Early Warning – May 2012 to September 2013

  1. In March 2012, Staff conducted an onsite examination of the Respondent and identified deficiencies in the Respondent’s Form 1. Staff found that accounting adjustments were incorrectly reported, including an understated tax liability of $28,000 and an overstated commission receivable of $15,000. The Profitability Test was triggered in the Respondent’s April 2012 Form 1 after the accounting adjustment were corrected.
  1. By letter dated May 30, 2012 (sent same day via email), Staff advised ICM that it had been placed in Early Warning as a result of accounting adjustments that would cause the Respondent to be capital deficient as at January 31, 2012. The letter stated that while designated in Early Warning and in accordance with MFDA Rule 3.4.2(b)(iv), The Respondent could not make any payments by way of loan, advance, dividend or bonus to Officers or related companies of the Respondent without the prior approval of Staff. The Respondent was required to submit a plan on how it would resolve the deficiencies and a letter confirming that the circumstances of MFDA Rule 3.4.2 are applicable.
  1. By email on June 6, 2012, ICM submitted a letter to Staff. The Respondent’s external accountant was copied on the email. The letter stated that the Respondent was aware that it had been placed in Early Warning as a result of the MFDA examination and had sold $52,654 in investments to remedy the issue.
  1. The Respondent triggered the Profitability Test again in its April, May, and June 2012 Form 1s. Since the Respondent triggered the Profitability Test more than two times within 12 months, the Respondent was subject to the Frequency Penalty and was aware or ought to have been aware that it remained subject to the Early Warning restrictions.
  1. The Frequency Penalty expired with the submission of the Respondent’s June 2013 Form 1. As a result of fluctuations in the Respondent’s RAC, the Respondent remained designated in Early Warning at the discretion of Staff. On September 26, 2013, Staff removed the Respondent from Early Warning after a satisfactory review of the Respondent’s August 31, 2013 Form 1.
  1. During periods when the Respondent was designated in early warning, ICM was subject to the early warning requirements set out in MFDA Rule 3.4.2(b) including, in particular, the requirements that the Respondent:
    1. refrain from:
      1. reducing its capital in any manner including by redemption, repurchase or cancellation of any of its shares;
      2. reducing or repaying any indebtedness which has been subordinated;
      3. directly or indirectly making any payments by way of loan, advance, bonus, dividend, repayment of capital or other distribution of assets to any director, officer, partner, shareholder, related company, affiliate or associate,
      4. increasing its non-allowable assets (as specified by the MFDA) unless a prior binding commitment to do so exists or entering into any new commitments which would have the effect of materially increasing the non-allowable assets of the Member;

      without the prior written consent of the MFDA; and

    2. provide to the MFDA such reports or information, on a daily or a less frequent basis, as may be necessary or desirable in the opinion of the MFDA to assess and monitor the financial condition or operations of the Member.

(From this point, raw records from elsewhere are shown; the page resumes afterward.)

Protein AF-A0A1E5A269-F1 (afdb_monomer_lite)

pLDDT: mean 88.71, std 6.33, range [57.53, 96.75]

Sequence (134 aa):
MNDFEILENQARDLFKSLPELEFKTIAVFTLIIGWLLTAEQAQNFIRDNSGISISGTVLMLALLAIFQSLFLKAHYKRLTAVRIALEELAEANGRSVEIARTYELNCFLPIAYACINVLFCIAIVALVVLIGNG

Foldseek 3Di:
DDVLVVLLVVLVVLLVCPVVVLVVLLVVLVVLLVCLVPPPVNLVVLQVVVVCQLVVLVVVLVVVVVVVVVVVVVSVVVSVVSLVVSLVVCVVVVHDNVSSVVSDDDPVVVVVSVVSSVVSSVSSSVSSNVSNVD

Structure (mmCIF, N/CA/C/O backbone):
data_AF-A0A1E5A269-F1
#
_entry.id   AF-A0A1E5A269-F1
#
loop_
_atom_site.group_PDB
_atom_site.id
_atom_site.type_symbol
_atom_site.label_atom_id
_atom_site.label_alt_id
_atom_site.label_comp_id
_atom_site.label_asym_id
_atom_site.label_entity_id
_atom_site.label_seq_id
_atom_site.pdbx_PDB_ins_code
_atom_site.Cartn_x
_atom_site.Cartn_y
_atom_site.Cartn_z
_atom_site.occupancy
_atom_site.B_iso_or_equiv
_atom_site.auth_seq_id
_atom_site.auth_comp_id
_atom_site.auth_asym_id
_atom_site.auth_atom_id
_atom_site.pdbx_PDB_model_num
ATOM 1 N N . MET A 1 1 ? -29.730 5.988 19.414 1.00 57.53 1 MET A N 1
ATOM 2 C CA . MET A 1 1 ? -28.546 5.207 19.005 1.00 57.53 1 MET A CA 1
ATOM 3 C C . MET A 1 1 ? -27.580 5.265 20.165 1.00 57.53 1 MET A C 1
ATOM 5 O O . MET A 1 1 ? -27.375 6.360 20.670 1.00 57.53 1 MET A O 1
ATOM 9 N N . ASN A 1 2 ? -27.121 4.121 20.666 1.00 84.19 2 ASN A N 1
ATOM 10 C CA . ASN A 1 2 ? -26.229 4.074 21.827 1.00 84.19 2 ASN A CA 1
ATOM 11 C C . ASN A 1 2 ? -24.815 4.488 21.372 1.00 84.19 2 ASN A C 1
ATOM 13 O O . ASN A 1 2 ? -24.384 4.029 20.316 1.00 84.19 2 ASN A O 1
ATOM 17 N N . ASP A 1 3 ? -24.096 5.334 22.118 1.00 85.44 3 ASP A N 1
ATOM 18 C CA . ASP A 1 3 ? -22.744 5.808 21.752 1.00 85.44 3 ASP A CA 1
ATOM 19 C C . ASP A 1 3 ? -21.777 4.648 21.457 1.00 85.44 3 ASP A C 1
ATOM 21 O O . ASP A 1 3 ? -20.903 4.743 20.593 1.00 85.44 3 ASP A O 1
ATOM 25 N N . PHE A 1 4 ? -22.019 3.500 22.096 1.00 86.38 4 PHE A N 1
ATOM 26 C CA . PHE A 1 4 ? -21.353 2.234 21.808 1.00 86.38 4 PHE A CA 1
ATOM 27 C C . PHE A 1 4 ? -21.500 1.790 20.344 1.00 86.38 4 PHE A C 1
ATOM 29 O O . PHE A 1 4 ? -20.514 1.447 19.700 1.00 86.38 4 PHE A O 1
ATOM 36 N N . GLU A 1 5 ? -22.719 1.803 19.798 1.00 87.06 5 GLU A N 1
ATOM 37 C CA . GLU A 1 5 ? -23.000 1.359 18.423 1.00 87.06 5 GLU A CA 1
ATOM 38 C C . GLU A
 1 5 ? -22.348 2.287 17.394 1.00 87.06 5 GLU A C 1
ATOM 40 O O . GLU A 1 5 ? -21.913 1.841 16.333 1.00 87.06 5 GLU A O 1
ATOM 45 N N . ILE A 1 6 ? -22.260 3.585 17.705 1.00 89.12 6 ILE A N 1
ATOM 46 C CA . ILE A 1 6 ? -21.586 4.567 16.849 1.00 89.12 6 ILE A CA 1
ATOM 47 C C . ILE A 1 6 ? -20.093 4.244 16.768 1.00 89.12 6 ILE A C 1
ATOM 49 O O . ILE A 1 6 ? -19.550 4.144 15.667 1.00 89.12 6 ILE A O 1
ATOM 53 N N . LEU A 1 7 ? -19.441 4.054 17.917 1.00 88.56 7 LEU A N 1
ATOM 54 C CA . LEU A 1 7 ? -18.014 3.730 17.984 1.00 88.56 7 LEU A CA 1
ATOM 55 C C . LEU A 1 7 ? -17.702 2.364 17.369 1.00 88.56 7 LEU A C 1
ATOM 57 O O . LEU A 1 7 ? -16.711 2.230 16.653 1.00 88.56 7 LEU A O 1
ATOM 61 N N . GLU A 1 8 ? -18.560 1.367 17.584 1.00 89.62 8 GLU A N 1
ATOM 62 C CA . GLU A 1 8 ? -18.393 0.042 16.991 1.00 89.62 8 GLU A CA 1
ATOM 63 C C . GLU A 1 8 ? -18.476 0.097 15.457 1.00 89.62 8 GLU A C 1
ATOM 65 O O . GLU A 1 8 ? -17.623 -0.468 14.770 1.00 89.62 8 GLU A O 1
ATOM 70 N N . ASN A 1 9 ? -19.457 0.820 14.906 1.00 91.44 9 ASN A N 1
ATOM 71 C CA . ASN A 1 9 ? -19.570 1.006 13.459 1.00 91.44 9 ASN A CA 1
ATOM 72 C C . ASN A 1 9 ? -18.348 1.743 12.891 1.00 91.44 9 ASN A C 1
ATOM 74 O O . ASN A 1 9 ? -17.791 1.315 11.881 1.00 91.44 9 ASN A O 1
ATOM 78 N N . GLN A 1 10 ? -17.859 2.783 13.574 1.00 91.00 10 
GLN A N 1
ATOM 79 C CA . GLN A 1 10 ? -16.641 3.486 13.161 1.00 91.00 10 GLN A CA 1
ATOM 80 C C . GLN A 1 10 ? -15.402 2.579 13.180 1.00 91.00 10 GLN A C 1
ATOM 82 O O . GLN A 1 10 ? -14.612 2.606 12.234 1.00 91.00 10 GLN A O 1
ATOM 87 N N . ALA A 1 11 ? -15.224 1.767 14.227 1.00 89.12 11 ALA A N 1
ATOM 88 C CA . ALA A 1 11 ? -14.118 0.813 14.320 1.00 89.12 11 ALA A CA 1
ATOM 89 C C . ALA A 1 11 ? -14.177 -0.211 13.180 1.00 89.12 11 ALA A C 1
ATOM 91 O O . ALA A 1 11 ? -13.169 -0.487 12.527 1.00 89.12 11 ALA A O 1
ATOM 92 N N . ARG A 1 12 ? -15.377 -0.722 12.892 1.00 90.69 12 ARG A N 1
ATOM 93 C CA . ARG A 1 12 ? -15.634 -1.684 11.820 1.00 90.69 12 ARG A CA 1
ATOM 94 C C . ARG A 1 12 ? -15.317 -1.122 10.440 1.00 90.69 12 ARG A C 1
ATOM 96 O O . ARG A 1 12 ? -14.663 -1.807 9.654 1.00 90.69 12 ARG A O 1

Unauthorized Payments – Overview

  1. While designated in Early Warning and without the prior written consent of the MFDA, the Respondent made payments to various entities as follows:
    1. salary and override payments to Officers of the Respondent from June 2012 to August 2013;
    2. payments to I-Boss from June 2012 to December 2012; and
    3. a payment to HoldCo in March 2013.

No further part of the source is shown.